While spud plantings were down from last year, yields continue to go up and
demand hasn’t improved, United officials said.
“Growers may even consider reducing acreage by more than 10 percent to
offset the probable increase in yield and the declining demand for
potatoes,” Wada said.
United was formed in late 2004 to manage a large surplus of fresh potatoes
weighing down the Idaho market.
Managing spud supplies throughout the marketing year will be easier if growers
voluntarily restrict the amount that they plant in the spring, co-op leaders
said.
By March 1, more than 70 percent of United’s members in Idaho had indicated
that they would cut acreage by 10 percent from 2004 levels.

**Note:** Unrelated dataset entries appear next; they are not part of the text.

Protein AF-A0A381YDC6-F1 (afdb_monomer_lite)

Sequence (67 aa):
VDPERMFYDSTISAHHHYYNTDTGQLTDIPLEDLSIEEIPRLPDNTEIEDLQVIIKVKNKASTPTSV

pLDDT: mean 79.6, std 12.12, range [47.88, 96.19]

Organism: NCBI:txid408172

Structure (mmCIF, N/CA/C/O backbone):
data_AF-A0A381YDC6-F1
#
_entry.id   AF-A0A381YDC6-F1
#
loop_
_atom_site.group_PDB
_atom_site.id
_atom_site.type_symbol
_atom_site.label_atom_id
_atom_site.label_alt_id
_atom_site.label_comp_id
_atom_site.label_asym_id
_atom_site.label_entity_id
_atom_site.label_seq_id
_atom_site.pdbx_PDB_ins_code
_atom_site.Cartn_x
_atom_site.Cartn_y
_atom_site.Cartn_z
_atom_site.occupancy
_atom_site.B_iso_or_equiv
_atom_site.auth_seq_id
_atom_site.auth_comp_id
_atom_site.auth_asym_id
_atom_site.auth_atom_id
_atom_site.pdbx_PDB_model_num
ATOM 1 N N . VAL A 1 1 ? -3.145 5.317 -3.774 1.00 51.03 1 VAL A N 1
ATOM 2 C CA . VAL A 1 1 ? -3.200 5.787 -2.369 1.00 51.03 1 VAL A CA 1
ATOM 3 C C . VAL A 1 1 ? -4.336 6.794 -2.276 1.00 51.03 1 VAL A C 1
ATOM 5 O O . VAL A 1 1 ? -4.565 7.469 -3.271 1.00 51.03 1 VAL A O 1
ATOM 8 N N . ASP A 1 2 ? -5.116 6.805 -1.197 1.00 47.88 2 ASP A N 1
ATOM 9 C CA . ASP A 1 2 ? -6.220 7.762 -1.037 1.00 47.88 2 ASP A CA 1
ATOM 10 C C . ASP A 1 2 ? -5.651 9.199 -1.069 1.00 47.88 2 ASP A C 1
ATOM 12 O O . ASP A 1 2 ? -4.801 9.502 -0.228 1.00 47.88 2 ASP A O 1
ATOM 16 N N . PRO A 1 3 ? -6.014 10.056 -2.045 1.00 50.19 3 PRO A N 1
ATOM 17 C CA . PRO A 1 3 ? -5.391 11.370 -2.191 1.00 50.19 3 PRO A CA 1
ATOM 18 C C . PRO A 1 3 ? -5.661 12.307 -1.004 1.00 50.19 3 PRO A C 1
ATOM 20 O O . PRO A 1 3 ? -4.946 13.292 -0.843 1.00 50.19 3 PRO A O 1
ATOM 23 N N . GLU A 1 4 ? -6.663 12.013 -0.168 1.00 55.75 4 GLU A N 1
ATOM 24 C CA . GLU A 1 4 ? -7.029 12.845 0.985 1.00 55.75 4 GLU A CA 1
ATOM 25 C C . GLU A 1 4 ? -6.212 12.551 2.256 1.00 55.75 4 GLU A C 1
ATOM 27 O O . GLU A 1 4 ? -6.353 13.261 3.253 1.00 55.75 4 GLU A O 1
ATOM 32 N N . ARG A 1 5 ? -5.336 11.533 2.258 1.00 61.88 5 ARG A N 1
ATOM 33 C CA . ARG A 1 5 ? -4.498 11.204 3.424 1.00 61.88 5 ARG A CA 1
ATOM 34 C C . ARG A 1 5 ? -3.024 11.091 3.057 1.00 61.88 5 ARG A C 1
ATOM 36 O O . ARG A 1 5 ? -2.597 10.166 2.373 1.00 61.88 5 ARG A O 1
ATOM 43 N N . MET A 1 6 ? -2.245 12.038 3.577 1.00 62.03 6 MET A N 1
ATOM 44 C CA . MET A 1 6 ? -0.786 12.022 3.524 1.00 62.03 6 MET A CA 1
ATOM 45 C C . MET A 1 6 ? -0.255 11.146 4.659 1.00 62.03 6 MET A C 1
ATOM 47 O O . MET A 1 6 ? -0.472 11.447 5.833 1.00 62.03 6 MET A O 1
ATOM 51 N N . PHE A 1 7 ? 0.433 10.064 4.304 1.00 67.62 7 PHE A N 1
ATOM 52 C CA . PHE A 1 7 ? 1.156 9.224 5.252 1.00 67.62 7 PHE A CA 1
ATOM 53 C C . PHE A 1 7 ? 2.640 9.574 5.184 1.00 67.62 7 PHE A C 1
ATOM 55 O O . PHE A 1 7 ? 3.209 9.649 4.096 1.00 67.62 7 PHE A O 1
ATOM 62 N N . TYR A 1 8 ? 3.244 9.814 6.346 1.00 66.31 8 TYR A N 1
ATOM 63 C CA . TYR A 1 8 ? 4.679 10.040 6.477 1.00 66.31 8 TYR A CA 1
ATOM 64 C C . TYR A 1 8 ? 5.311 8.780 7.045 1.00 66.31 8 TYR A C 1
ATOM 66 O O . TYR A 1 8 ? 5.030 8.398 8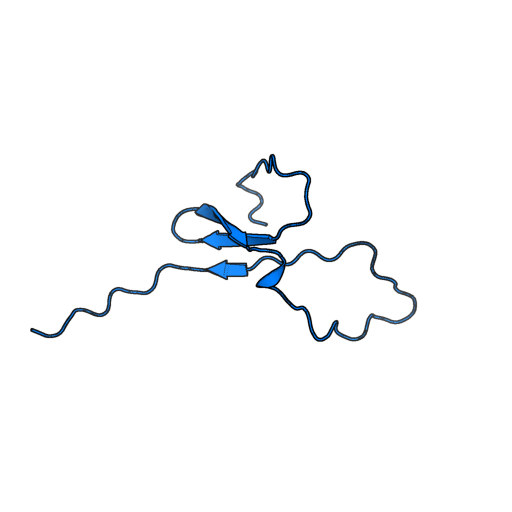.179 1.00 66.31 8 TYR A O 1
ATOM 74 N N . ASP A 1 9 ? 6.141 8.147 6.230 1.00 67.38 9 ASP A N 1
ATOM 75 C CA . ASP A 1 9 ? 6.865 6.935 6.567 1.00 67.38 9 ASP A CA 1
ATOM 76 C C . ASP A 1 9 ? 8.291 7.301 6.997 1.00 67.38 9 ASP A C 1
ATOM 78 O O . ASP A 1 9 ? 9.053 7.894 6.230 1.00 67.38 9 ASP A O 1
ATOM 82 N N . SER A 1 10 ? 8.632 7.030 8.257 1.00 69.44 10 SER A N 1
ATOM 83 C CA . SER A 1 10 ? 9.962 7.309 8.813 1.00 69.44 10 SER A CA 1
ATOM 84 C C . SER A 1 10 ? 10.975 6.195 8.547 1.00 69.44 10 SER A C 1
ATOM 86 O O . SER A 1 10 ? 12.148 6.336 8.902 1.00 69.44 10 SER A O 1
ATOM 88 N N . THR A 1 11 ? 10.536 5.075 7.980 1.00 69.00 11 THR A N 1
ATOM 89 C CA . THR A 1 11 ? 11.356 3.884 7.811 1.00 69.00 11 THR A CA 1
ATOM 90 C C . THR A 1 11 ? 12.086 3.949 6.472 1.00 69.00 11 THR A C 1
ATOM 92 O O . THR A 1 11 ? 11.492 3.984 5.401 1.00 69.00 11 THR A O 1
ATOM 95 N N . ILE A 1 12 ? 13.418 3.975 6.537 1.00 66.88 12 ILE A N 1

United officials expected 80 to 85 percent of co-op members to agree to the
cuts before planting. Those who don’t will be asked to pay a $50 per acre
assessment.
Co-op member Randy Hardy of Oakley, Idaho, said it’s important that United
growers follow the acreage reduction program.
“It’s absolutely essential that it happen,” he said. “We have to
control the supply. We’ve got to only raise what the market wants.”

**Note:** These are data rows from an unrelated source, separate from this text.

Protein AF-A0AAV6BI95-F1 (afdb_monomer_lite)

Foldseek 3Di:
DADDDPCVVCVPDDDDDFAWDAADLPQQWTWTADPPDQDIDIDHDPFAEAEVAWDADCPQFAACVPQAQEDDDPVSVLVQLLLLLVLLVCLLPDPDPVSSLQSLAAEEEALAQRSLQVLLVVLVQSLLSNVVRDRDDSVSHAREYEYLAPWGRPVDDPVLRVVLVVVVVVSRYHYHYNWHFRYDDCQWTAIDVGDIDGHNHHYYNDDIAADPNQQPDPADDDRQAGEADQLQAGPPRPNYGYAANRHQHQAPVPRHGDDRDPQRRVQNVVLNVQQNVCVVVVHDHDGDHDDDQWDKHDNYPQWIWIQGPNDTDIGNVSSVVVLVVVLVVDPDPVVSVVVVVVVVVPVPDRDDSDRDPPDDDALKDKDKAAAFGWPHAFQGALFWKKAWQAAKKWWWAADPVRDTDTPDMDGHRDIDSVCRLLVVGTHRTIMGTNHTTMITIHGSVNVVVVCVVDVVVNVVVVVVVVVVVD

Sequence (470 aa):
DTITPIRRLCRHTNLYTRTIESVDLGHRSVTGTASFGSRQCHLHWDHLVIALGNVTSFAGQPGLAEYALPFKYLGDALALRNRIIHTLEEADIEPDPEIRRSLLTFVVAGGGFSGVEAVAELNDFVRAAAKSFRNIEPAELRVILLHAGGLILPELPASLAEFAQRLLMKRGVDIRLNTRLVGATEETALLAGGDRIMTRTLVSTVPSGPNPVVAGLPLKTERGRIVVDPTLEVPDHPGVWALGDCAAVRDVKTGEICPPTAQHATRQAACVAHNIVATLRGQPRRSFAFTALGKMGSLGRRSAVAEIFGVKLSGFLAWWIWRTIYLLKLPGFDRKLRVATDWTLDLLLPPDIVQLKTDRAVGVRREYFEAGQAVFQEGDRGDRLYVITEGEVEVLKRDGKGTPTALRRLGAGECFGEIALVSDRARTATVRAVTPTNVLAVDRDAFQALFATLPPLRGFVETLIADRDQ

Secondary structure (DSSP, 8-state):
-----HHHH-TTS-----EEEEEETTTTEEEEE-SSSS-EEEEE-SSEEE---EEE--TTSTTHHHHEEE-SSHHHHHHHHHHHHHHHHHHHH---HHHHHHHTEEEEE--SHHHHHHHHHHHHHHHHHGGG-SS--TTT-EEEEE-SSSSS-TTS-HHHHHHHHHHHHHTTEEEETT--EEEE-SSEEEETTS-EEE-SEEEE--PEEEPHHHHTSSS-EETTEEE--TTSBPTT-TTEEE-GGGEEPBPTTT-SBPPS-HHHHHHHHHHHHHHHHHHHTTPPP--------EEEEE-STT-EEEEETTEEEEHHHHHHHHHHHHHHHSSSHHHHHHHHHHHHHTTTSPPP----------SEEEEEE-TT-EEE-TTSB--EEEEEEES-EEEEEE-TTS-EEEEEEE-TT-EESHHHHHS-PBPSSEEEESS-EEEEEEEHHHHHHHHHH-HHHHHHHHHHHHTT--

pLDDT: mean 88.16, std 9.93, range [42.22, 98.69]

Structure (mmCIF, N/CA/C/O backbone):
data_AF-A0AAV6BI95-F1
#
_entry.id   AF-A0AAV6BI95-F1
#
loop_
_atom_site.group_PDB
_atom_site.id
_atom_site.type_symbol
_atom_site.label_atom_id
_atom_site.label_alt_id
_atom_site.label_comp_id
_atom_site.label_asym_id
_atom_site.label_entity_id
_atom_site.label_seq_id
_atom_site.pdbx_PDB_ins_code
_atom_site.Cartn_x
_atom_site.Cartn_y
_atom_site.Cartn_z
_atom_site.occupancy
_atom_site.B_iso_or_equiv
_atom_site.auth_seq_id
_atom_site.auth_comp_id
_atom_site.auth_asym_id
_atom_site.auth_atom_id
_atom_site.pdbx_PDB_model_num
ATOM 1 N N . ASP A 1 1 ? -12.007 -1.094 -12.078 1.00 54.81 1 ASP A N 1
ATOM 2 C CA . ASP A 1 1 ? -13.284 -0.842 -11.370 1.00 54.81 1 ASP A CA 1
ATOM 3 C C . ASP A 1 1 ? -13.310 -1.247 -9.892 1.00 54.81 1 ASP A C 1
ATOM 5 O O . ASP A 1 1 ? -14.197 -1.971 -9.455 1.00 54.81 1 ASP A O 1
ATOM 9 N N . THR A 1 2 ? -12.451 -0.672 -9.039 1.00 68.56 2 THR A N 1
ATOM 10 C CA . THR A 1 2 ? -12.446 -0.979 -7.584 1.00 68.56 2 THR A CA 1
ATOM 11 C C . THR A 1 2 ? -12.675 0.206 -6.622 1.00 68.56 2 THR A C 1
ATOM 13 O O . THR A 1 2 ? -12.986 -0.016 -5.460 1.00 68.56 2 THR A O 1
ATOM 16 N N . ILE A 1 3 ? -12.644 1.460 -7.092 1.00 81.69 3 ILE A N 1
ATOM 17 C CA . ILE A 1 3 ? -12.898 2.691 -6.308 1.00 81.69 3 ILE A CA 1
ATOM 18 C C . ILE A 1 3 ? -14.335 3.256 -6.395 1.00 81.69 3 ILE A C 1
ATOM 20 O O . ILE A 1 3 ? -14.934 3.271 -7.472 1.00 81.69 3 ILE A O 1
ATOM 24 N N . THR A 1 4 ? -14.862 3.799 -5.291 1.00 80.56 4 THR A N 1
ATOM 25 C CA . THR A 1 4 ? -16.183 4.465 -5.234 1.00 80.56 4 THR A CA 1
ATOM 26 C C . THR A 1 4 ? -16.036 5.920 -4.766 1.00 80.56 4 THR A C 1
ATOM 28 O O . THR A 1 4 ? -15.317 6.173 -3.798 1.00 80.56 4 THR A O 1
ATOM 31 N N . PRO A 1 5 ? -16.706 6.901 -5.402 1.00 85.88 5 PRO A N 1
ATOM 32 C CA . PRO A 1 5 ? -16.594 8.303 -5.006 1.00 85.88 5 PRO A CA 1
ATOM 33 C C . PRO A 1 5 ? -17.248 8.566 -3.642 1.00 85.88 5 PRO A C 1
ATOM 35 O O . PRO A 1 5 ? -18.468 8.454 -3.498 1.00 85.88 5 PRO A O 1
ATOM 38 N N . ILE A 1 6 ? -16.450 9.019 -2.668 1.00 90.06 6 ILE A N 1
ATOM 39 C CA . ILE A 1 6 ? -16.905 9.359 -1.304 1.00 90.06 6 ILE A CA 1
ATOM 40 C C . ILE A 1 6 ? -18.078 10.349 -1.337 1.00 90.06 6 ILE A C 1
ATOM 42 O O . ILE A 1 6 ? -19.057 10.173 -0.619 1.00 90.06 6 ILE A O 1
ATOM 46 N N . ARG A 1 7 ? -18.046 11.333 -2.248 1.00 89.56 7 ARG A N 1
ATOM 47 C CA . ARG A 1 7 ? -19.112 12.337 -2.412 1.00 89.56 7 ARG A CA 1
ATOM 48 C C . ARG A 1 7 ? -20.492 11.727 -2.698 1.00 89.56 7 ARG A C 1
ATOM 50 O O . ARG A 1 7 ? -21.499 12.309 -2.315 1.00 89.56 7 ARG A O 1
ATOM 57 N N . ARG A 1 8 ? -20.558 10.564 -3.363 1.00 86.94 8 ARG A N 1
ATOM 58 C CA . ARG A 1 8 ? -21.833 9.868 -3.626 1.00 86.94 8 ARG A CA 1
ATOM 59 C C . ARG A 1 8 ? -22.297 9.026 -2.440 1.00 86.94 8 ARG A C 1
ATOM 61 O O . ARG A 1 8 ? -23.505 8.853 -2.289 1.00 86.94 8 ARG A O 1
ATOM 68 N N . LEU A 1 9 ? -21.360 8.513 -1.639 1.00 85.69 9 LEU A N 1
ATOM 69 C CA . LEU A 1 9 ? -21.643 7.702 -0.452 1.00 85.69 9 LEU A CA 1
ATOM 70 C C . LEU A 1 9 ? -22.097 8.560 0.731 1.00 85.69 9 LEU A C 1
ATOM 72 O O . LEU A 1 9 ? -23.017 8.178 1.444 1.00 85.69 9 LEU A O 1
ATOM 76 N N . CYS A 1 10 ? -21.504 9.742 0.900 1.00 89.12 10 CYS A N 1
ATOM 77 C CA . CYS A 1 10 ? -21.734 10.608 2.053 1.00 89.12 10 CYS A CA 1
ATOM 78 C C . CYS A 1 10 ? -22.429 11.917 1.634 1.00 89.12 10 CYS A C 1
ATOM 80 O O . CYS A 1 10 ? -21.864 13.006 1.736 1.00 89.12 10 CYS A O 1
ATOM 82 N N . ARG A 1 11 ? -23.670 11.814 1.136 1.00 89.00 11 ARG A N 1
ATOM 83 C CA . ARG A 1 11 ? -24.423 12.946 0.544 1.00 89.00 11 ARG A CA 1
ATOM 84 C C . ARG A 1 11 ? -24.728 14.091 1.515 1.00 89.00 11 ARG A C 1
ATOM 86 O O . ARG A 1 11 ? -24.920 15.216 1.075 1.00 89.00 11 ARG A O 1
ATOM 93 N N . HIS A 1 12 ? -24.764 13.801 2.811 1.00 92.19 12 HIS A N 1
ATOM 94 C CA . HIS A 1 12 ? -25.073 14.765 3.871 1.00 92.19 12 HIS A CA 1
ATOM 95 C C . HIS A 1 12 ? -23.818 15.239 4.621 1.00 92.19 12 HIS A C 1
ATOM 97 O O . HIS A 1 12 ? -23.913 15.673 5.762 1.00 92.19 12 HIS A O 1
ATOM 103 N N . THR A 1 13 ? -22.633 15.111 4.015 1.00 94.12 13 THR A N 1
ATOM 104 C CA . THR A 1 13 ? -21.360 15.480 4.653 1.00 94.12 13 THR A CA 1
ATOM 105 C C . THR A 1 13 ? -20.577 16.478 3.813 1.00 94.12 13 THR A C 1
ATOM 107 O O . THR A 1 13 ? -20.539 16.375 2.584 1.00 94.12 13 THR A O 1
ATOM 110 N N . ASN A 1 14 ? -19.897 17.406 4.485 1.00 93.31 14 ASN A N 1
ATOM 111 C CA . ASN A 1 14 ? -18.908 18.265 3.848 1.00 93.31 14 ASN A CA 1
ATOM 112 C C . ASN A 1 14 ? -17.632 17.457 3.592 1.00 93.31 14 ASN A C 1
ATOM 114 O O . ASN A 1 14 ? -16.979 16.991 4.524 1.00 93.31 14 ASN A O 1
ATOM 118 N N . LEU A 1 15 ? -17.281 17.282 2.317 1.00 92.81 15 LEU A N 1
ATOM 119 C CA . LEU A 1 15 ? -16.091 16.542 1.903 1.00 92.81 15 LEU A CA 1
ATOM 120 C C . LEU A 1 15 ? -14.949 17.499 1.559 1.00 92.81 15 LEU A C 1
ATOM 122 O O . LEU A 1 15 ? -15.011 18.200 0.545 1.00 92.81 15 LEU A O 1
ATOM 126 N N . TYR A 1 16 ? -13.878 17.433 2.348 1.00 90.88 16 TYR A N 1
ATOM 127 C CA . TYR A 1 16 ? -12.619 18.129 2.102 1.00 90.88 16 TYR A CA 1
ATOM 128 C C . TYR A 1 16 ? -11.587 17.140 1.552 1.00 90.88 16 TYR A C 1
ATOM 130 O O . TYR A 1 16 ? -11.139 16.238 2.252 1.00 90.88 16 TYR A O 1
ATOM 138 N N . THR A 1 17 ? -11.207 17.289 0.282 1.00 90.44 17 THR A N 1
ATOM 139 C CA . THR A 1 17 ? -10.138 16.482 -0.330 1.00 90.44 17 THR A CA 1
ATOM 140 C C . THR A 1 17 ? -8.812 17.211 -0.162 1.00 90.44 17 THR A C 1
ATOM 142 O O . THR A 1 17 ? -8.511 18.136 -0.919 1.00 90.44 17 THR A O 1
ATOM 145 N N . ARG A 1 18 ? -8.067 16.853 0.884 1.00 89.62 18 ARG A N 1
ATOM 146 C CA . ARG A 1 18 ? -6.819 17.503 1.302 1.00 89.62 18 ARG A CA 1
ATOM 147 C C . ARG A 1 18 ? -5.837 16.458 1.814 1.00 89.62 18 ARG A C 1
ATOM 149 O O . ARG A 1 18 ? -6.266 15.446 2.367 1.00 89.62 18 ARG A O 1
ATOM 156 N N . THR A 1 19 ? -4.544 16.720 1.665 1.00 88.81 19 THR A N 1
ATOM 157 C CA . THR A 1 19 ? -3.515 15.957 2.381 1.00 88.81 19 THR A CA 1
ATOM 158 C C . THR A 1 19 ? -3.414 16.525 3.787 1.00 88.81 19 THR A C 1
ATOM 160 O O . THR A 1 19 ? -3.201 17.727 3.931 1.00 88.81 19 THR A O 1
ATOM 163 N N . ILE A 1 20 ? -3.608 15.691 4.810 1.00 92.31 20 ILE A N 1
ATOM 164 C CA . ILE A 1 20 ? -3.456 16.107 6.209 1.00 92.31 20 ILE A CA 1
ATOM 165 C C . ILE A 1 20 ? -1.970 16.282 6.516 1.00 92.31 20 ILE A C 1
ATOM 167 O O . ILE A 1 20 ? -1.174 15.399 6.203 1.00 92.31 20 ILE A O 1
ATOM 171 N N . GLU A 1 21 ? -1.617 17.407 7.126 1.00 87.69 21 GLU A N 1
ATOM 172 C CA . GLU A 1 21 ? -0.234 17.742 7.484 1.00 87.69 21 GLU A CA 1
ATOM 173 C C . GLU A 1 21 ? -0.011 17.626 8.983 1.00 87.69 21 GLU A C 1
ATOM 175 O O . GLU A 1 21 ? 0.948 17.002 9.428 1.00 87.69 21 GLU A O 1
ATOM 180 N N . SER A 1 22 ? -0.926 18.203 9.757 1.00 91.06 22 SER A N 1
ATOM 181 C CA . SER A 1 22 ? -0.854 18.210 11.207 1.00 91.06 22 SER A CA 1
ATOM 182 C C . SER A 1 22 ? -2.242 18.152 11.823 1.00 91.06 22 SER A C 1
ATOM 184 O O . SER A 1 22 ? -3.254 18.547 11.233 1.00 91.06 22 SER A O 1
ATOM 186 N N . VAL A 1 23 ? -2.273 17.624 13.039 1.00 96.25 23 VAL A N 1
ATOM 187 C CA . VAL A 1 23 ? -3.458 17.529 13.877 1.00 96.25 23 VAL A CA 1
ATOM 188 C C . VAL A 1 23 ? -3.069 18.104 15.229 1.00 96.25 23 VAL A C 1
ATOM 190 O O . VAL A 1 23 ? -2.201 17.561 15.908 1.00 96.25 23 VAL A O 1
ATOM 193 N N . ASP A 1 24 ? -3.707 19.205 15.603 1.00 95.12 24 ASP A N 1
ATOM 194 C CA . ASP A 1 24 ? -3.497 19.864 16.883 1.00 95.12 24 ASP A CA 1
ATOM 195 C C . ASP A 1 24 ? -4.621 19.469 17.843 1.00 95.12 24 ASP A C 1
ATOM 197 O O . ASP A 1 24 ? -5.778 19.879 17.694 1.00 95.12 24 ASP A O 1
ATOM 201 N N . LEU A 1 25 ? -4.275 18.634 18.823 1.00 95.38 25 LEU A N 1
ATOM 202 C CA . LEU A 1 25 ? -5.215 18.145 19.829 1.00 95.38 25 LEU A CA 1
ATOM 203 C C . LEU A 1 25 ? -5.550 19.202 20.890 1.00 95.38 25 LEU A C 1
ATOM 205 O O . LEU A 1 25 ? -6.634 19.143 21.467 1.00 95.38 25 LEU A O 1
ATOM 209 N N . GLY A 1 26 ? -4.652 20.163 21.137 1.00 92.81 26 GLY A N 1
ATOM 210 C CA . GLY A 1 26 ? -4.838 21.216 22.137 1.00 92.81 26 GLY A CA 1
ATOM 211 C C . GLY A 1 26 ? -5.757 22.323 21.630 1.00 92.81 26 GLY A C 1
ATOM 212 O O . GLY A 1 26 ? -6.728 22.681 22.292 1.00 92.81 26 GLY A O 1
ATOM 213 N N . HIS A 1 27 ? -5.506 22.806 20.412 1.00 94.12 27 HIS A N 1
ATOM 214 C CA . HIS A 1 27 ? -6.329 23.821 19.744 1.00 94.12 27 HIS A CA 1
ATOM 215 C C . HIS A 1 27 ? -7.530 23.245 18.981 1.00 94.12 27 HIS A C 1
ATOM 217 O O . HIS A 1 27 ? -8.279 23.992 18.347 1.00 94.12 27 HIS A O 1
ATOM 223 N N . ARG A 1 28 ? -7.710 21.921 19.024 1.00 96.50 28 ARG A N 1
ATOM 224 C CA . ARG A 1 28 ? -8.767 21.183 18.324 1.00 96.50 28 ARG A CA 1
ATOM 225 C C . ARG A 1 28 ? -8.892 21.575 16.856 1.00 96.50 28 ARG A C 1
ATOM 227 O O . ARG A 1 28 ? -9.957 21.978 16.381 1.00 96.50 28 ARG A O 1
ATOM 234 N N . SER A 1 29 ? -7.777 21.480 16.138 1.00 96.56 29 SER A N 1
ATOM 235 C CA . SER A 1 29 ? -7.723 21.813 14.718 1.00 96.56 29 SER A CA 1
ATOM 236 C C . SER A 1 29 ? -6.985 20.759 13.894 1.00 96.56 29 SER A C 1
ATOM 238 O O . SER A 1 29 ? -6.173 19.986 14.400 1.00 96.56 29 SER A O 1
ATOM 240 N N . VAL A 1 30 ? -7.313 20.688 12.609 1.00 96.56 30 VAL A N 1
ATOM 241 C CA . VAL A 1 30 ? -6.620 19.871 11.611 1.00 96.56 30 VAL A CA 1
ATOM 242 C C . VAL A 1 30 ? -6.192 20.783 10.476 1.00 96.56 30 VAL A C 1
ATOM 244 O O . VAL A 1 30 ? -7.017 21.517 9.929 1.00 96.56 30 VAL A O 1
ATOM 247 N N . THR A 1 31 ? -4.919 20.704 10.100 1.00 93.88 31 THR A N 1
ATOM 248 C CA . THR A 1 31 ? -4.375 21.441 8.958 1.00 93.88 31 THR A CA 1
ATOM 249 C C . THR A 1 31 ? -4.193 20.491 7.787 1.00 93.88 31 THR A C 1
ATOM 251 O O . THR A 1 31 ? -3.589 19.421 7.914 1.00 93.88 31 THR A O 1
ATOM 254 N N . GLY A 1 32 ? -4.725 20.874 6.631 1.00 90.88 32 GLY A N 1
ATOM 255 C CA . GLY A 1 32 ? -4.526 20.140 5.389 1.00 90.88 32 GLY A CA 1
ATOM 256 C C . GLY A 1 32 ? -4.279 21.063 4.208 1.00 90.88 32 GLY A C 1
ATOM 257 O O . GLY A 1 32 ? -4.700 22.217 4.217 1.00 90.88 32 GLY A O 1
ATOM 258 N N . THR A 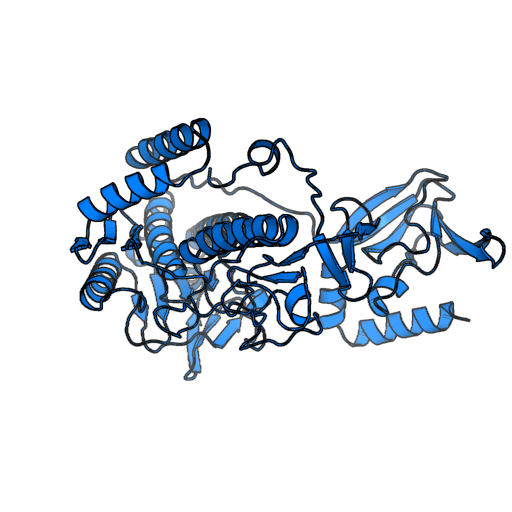1 33 ? -3.646 20.535 3.167 1.00 84.44 33 THR A N 1
ATOM 259 C CA . THR A 1 33 ? -3.262 21.319 1.983 1.00 84.44 33 THR A CA 1
ATOM 260 C C . THR A 1 33 ? -3.973 20.842 0.731 1.00 84.44 33 THR A C 1
ATOM 262 O O . THR A 1 33 ? -4.319 19.662 0.580 1.00 84.44 33 THR A O 1
ATOM 265 N N . ALA A 1 34 ? -4.293 21.803 -0.137 1.00 78.44 34 ALA A N 1
ATOM 266 C CA . ALA A 1 34 ? -4.928 21.549 -1.420 1.00 78.44 34 ALA A CA 1
ATOM 267 C C . ALA A 1 34 ? -4.009 20.745 -2.350 1.00 78.44 34 ALA A C 1
ATOM 269 O O . ALA A 1 34 ? -2.794 20.857 -2.303 1.00 78.44 34 ALA A O 1
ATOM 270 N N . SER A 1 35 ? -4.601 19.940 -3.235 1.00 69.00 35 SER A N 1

In little more than a year, United has already made a difference, Hardy said.
“I’ve seen it work,” he said. “I think it needs to be successful.”
About 15 to 20 percent of Idaho growers aren’t members of United, so they
aren’t operating under the co-op’s acreage reduction constraints.
While non-members aren’t obligated to cut acres, Hardy believes some will do
so anyway simply because it makes sense.
Last year, poor weather conditions contributed to significantly lower potato
production across much of North America.
Growers shouldn’t count on the same thing happening this year, United
officials said.
With increased snowfall in Idaho this winter, there is much less concern about
drought.
Lack of irrigation water probably won’t be a factor and likely won’t lead
to a reduction in acreage or yields, they said.
United Potato Growers of Idaho is a member co-op of the United Potato Growers
of America, formed in March 2005 in an effort to match supply with demand.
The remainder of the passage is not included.